Added to my corn file today is a release from Wally Tyner, an agricultural economist and energy policy specialist at Purdue University. Tyner reinforces that the 2007 federal law that helped jump-start the ethanol industry in the United States has caused normal supply-and-demand forces to shift, leaving the livestock, food and export sectors to wrestle with the renewable fuels standard for a share of the corn crop.

Tyner says 27% of the nation’s corn crop will be gobbled up to meet the federal mandate for ethanol this year, leaving 73% to be divvied up by all other corn consumers.

“The renewable fuel standard requires that 15 billion gallons of ethanol be consumed per year by 2015, regardless of what the price of corn is and regardless of what the price of crude oil is,” Tyner explains. “That means ethanol production is totally unresponsive to price. There is no flexibility.”

Economists refer to this lack of flexibility as “inelasticity,” which leads to market volatility and, more recently, to $7/bu. corn.

Tyner says a market disruption of this sort sends economic “shocks” into the system, which pushes prices higher than typical supply-demand pressures would dictate.

One such shock was the cool, wet spring that delayed planting in much of the Corn Belt, leading to concerns about yields this fall.

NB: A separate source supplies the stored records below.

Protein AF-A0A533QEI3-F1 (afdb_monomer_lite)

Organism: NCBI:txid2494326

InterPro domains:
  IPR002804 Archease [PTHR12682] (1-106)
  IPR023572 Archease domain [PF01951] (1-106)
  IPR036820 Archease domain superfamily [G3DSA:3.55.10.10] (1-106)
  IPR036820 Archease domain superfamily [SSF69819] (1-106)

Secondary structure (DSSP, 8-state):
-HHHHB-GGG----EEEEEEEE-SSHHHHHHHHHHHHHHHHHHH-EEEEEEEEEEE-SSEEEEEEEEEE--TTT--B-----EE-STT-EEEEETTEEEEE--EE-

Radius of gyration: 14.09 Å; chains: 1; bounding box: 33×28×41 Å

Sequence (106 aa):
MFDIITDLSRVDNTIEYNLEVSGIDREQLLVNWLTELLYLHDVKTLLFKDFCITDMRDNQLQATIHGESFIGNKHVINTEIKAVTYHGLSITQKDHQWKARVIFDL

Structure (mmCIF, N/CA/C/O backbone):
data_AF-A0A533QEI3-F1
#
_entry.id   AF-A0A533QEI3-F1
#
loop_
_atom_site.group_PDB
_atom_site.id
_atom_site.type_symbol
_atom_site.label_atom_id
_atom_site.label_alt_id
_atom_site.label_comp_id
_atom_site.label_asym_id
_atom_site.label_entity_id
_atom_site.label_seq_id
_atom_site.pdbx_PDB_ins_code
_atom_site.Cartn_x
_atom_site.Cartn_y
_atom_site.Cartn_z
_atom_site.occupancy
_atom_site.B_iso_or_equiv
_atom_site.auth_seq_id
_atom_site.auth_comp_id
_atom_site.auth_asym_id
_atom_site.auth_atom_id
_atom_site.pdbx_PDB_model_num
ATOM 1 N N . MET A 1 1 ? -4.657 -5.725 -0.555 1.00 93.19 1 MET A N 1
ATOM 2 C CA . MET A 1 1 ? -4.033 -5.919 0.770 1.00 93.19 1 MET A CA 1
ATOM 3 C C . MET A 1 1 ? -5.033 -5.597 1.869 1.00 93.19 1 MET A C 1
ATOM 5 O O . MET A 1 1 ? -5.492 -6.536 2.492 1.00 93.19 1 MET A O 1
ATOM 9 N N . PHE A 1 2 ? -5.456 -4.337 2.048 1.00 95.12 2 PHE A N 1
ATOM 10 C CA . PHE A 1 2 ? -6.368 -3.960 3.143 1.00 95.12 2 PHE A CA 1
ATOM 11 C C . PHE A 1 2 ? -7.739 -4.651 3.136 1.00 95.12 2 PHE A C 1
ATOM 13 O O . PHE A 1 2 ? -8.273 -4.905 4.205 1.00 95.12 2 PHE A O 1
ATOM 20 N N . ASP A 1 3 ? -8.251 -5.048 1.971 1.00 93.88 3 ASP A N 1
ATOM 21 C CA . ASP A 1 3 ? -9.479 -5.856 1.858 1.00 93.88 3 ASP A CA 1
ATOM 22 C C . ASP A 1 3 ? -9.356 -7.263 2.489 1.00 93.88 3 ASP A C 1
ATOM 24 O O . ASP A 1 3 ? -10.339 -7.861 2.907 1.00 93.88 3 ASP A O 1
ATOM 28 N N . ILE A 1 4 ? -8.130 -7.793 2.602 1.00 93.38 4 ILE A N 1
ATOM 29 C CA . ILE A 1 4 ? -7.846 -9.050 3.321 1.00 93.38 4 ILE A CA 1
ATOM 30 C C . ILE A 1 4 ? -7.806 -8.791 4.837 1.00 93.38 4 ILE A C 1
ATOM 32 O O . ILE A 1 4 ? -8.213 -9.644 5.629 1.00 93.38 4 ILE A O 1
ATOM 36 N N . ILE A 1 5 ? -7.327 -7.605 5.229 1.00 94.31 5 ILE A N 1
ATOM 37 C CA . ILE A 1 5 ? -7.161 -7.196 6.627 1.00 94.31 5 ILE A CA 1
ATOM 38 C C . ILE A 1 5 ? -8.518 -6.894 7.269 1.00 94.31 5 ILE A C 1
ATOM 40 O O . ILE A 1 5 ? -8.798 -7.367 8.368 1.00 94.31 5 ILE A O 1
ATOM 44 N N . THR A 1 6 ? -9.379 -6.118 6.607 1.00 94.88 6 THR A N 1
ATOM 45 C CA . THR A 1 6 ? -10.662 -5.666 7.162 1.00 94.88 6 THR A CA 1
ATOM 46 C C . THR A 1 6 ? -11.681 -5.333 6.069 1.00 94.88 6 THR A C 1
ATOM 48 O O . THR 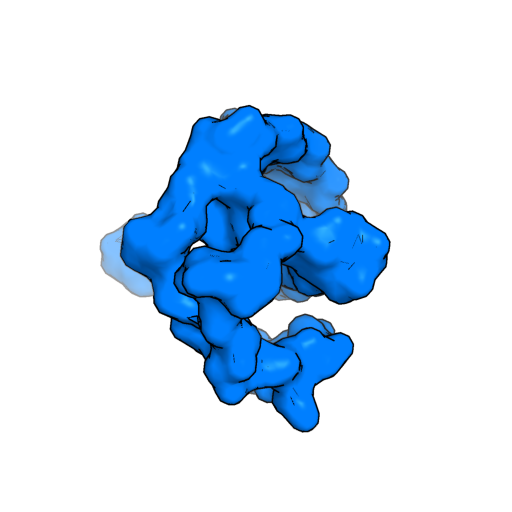A 1 6 ? -11.345 -5.222 4.894 1.00 94.88 6 THR A O 1
ATOM 51 N N . ASP A 1 7 ? -12.937 -5.136 6.467 1.00 94.69 7 ASP A N 1
ATOM 52 C CA . ASP A 1 7 ? -14.009 -4.668 5.587 1.00 94.69 7 ASP A CA 1
ATOM 53 C C . ASP A 1 7 ? -13.811 -3.183 5.221 1.00 94.69 7 ASP A C 1
ATOM 55 O O . ASP A 1 7 ? -14.117 -2.277 6.005 1.00 94.69 7 ASP A O 1
ATOM 59 N N . LEU A 1 8 ? -13.322 -2.932 4.002 1.00 94.31 8 LEU A N 1
ATOM 60 C CA . LEU A 1 8 ? -13.079 -1.587 3.470 1.00 94.31 8 LEU A CA 1
ATOM 61 C C . LEU A 1 8 ? -14.356 -0.754 3.279 1.00 94.31 8 LEU A C 1
ATOM 63 O O . LEU A 1 8 ? -14.277 0.473 3.172 1.00 94.31 8 LEU A O 1
ATOM 67 N N . SER A 1 9 ? -15.548 -1.363 3.255 1.00 93.62 9 SER A N 1
ATOM 68 C CA . SER A 1 9 ? -16.801 -0.598 3.168 1.00 93.62 9 SER A CA 1
ATOM 69 C C . SER A 1 9 ? -17.009 0.289 4.395 1.00 93.62 9 SER A C 1
ATOM 71 O O . SER A 1 9 ? -17.610 1.355 4.288 1.00 93.62 9 SER A O 1
ATOM 73 N N . ARG A 1 10 ? -16.431 -0.117 5.529 1.00 94.25 10 ARG A N 1
ATOM 74 C CA . ARG A 1 10 ? -16.459 0.627 6.782 1.00 94.25 10 ARG A CA 1
ATOM 75 C C . ARG A 1 10 ? -15.320 1.622 6.904 1.00 94.25 10 ARG A C 1
ATOM 77 O O . ARG A 1 10 ? -15.330 2.363 7.865 1.00 94.25 10 ARG A O 1
ATOM 84 N N . VAL A 1 11 ? -14.343 1.636 6.000 1.00 95.31 11 VAL A N 1
ATOM 85 C CA . VAL A 1 11 ? -13.226 2.585 6.062 1.00 95.31 11 VAL A CA 1
ATOM 86 C C . VAL A 1 11 ? -13.618 3.901 5.381 1.00 95.31 11 VAL A C 1
ATOM 88 O O . VAL A 1 11 ? -14.042 3.903 4.221 1.00 95.31 11 VAL A O 1
ATOM 91 N N . ASP A 1 12 ? -13.489 5.003 6.114 1.00 95.44 12 ASP A N 1
ATOM 92 C CA . ASP A 1 12 ? -13.693 6.378 5.650 1.00 95.44 12 ASP A CA 1
ATOM 93 C C . ASP A 1 12 ? -12.352 7.045 5.313 1.00 95.44 12 ASP A C 1
ATOM 95 O O . ASP A 1 12 ? -11.308 6.641 5.812 1.00 95.44 12 ASP A O 1
ATOM 99 N N . ASN A 1 13 ? -12.385 8.109 4.506 1.00 95.25 13 ASN A N 1
ATOM 100 C CA . ASN A 1 13 ? -11.206 8.879 4.088 1.00 95.25 13 ASN A CA 1
ATOM 101 C C . ASN A 1 13 ? -11.061 10.164 4.911 1.00 95.25 13 ASN A C 1
ATOM 103 O O . ASN A 1 13 ? -11.222 11.271 4.400 1.00 95.25 13 ASN A O 1
ATOM 107 N N . THR A 1 14 ? -10.823 10.019 6.211 1.00 96.06 14 THR A N 1
ATOM 108 C CA . THR A 1 14 ? -10.692 11.154 7.14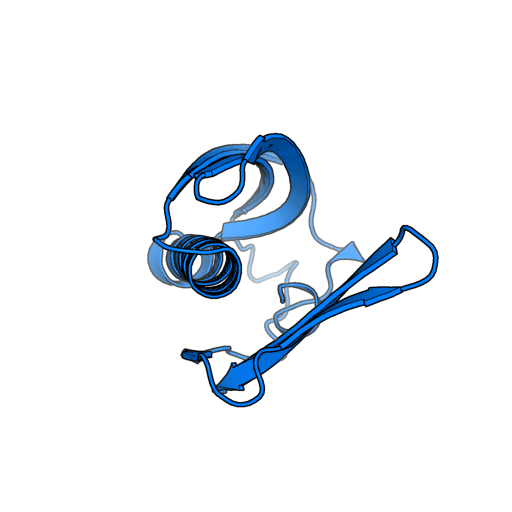0 1.00 96.06 14 THR A CA 1
ATOM 109 C C . THR A 1 14 ? -9.258 11.657 7.286 1.00 96.06 14 THR A C 1
ATOM 111 O O . THR A 1 14 ? -9.054 12.791 7.720 1.00 96.06 14 THR A O 1
ATOM 114 N N . ILE A 1 15 ? -8.269 10.843 6.911 1.00 95.94 15 ILE A N 1
ATOM 115 C CA . ILE A 1 15 ? -6.851 11.206 6.903 1.00 95.94 15 ILE A CA 1
ATOM 116 C C . ILE A 1 15 ? -6.265 11.061 5.500 1.00 95.94 15 ILE A C 1
ATOM 118 O O . ILE A 1 15 ? -6.710 10.238 4.699 1.00 95.94 15 ILE A O 1
ATOM 122 N N . GLU A 1 16 ? -5.216 11.837 5.250 1.00 96.88 16 GLU A N 1
ATOM 123 C CA . GLU A 1 16 ? -4.418 11.809 4.030 1.00 96.88 16 GLU A CA 1
ATOM 124 C C . GLU A 1 16 ? -2.945 11.593 4.389 1.00 96.88 16 GLU A C 1
ATOM 126 O O . GLU A 1 16 ? -2.429 12.207 5.327 1.00 96.88 16 GLU A O 1
ATOM 131 N N . TYR A 1 17 ? -2.268 10.731 3.634 1.00 95.62 17 TYR A N 1
ATOM 132 C CA . TYR A 1 17 ? -0.829 10.514 3.718 1.00 95.62 17 TYR A CA 1
ATOM 133 C C . TYR A 1 17 ? -0.202 10.630 2.333 1.00 95.62 17 TYR A C 1
ATOM 135 O O . TYR A 1 17 ? -0.650 9.994 1.384 1.00 95.62 17 TYR A O 1
ATOM 143 N N . ASN A 1 18 ? 0.872 11.409 2.230 1.00 96.75 18 ASN A N 1
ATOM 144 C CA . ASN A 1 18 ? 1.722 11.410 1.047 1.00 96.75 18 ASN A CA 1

Another shock — a weak American dollar — gave foreign buyers more buying power, putting added pressure on corn for export markets.

The political unrest in the Middle East drove oil prices higher and made ethanol a more feasible option — another shock — and the very slim carryover stocks of grain this year have added another pretty good jolt to the supply-and-demand picture.

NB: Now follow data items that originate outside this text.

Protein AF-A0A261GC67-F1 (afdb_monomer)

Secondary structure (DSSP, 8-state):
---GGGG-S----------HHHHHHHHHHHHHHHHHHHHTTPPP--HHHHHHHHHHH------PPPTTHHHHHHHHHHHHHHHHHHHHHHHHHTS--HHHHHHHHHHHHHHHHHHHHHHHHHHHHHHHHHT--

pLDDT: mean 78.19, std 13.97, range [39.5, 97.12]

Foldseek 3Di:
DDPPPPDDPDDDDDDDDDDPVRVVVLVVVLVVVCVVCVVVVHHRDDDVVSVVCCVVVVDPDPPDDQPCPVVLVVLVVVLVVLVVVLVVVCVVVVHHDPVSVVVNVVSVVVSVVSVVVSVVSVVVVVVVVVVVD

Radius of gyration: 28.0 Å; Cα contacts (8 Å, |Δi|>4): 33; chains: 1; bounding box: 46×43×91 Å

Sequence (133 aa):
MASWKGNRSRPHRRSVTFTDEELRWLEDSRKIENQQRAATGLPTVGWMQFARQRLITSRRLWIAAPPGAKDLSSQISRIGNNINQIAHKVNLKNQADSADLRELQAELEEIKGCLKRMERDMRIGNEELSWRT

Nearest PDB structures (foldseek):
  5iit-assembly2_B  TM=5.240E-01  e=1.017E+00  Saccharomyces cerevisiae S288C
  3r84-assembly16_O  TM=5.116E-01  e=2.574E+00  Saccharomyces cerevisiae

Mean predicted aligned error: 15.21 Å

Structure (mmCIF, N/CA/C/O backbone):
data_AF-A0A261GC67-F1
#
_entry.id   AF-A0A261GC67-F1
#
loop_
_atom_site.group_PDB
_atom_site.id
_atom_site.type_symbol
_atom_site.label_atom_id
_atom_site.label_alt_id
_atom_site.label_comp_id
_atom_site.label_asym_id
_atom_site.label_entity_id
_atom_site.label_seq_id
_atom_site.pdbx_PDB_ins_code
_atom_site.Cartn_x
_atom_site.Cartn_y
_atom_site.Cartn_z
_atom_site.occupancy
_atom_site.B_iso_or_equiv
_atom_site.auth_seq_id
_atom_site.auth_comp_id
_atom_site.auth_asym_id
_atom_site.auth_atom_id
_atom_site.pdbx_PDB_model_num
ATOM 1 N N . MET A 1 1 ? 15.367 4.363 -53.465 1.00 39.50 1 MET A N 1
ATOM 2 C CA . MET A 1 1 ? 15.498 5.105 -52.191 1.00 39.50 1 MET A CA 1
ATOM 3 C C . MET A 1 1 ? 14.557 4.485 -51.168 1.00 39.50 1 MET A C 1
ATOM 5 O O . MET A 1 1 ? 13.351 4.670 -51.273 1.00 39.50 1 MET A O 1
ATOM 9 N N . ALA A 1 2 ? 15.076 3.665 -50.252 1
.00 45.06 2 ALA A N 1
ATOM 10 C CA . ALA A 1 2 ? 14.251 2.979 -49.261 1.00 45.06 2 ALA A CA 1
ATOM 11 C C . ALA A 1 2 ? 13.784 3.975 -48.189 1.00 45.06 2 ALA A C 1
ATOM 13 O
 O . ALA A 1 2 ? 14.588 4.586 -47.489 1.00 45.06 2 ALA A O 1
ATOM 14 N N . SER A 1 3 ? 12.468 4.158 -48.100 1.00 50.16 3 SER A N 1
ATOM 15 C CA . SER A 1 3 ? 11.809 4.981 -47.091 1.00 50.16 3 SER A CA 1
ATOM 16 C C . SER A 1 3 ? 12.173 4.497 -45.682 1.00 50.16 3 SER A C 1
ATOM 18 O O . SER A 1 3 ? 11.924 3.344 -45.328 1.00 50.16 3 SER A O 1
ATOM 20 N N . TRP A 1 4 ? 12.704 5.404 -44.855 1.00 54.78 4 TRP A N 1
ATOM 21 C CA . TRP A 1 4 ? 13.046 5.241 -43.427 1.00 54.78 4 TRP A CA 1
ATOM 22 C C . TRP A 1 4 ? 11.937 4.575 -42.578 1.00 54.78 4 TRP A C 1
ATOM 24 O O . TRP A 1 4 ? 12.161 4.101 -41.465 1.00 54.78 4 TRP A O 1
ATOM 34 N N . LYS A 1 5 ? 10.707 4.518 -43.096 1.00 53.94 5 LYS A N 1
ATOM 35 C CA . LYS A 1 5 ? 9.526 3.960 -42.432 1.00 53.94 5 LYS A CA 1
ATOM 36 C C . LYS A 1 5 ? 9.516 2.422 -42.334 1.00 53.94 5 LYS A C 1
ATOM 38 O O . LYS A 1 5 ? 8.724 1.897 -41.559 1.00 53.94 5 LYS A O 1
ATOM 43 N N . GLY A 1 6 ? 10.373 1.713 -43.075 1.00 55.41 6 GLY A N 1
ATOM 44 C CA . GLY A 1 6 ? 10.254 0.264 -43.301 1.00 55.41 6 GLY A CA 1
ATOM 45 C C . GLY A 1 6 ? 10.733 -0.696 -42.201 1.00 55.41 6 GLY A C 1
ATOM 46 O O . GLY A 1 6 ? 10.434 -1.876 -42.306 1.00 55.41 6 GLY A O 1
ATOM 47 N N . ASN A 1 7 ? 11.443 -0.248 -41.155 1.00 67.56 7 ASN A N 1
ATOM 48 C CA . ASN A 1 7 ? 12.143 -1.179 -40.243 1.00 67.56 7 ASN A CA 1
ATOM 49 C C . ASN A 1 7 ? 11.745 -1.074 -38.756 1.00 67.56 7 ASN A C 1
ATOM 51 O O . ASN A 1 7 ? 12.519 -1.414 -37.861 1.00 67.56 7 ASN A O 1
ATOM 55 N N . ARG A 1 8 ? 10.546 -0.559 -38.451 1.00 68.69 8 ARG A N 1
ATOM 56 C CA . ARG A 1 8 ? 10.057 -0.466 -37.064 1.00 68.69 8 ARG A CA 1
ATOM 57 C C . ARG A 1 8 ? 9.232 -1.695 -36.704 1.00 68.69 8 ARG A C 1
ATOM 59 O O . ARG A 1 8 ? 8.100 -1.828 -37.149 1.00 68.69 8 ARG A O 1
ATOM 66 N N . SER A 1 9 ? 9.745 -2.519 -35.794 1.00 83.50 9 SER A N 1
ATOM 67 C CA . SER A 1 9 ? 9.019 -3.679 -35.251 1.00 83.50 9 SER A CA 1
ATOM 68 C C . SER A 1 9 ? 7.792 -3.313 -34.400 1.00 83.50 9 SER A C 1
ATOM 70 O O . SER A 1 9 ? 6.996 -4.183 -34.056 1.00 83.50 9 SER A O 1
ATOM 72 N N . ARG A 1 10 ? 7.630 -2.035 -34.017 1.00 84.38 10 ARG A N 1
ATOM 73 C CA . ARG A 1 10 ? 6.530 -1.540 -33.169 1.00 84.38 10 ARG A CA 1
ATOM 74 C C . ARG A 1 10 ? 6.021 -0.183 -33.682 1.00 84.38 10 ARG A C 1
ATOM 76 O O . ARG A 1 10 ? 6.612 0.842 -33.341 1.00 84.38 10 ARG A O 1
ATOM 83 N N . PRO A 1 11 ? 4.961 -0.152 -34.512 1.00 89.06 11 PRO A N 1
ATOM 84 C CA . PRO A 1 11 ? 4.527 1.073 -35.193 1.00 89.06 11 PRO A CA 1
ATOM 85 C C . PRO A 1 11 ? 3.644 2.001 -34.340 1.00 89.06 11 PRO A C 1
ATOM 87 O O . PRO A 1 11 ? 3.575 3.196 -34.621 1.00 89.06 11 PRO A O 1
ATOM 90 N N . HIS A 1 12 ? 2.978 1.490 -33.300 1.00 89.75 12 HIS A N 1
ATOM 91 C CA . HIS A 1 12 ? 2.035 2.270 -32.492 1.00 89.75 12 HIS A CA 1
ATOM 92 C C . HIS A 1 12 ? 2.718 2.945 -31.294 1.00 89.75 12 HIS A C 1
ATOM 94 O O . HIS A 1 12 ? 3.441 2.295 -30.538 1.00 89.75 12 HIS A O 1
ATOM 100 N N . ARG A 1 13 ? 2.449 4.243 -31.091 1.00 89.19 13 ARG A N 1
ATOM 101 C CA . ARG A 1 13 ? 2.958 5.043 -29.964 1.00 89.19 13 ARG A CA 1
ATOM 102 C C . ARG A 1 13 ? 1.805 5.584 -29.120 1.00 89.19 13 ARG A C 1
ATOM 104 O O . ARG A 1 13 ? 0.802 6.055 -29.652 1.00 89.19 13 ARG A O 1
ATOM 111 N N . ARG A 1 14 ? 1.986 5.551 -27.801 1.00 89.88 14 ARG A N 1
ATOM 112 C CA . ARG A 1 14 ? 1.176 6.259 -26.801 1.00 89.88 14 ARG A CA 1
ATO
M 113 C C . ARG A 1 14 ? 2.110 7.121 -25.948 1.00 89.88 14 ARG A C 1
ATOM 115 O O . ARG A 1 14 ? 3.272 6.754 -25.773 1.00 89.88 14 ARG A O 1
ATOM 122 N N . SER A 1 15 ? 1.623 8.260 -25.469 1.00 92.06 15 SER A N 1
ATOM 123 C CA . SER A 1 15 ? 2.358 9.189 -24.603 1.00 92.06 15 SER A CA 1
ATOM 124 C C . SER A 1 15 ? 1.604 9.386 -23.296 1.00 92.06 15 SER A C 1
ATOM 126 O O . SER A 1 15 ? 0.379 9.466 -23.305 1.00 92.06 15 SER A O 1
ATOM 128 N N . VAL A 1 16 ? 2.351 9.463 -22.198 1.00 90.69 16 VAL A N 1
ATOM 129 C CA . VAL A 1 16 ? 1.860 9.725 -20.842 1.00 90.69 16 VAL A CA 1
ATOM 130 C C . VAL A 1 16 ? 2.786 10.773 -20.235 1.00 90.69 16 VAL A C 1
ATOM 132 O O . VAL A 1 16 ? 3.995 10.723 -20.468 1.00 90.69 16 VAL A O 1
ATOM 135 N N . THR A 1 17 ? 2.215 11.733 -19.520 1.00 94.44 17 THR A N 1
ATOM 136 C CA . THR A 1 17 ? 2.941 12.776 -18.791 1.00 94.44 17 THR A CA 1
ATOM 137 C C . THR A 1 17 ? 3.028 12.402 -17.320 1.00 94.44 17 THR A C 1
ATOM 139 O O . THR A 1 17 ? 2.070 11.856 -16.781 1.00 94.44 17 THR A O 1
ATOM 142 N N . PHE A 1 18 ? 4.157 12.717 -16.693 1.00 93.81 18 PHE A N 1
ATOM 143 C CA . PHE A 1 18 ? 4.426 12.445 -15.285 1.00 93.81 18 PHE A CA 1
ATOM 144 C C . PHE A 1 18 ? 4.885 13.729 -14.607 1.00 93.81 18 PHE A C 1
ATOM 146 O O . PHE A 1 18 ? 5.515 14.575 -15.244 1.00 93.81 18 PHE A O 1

Most of the crop acres that could be rolled over to corn or soybeans have already made the switch — and that reduces flexibility further.

Greater pressure on corn supplies has legislators asking a lot of questions about the ethanol mandate and the federal ethanol subsidy of 45¢/gallon. Although the administrator of the Environmental Protection Agency has the right to waive the (ethanol) mandate if it is perceived to be causing significant economic harm, Tyner says as long as oil prices are high, propping up ethanol’s value, strong competition for corn will continue with or without the mandate.

The late-June release of USDA’s acreage and grains stocks reports may offer a respite from the relentless uptick in corn prices. The smart money will keep a close eye on fall harvest projections and, unless you want to take the corn price roller coaster ride again next spring, it may be wise to secure some of your corn needs through this time next year.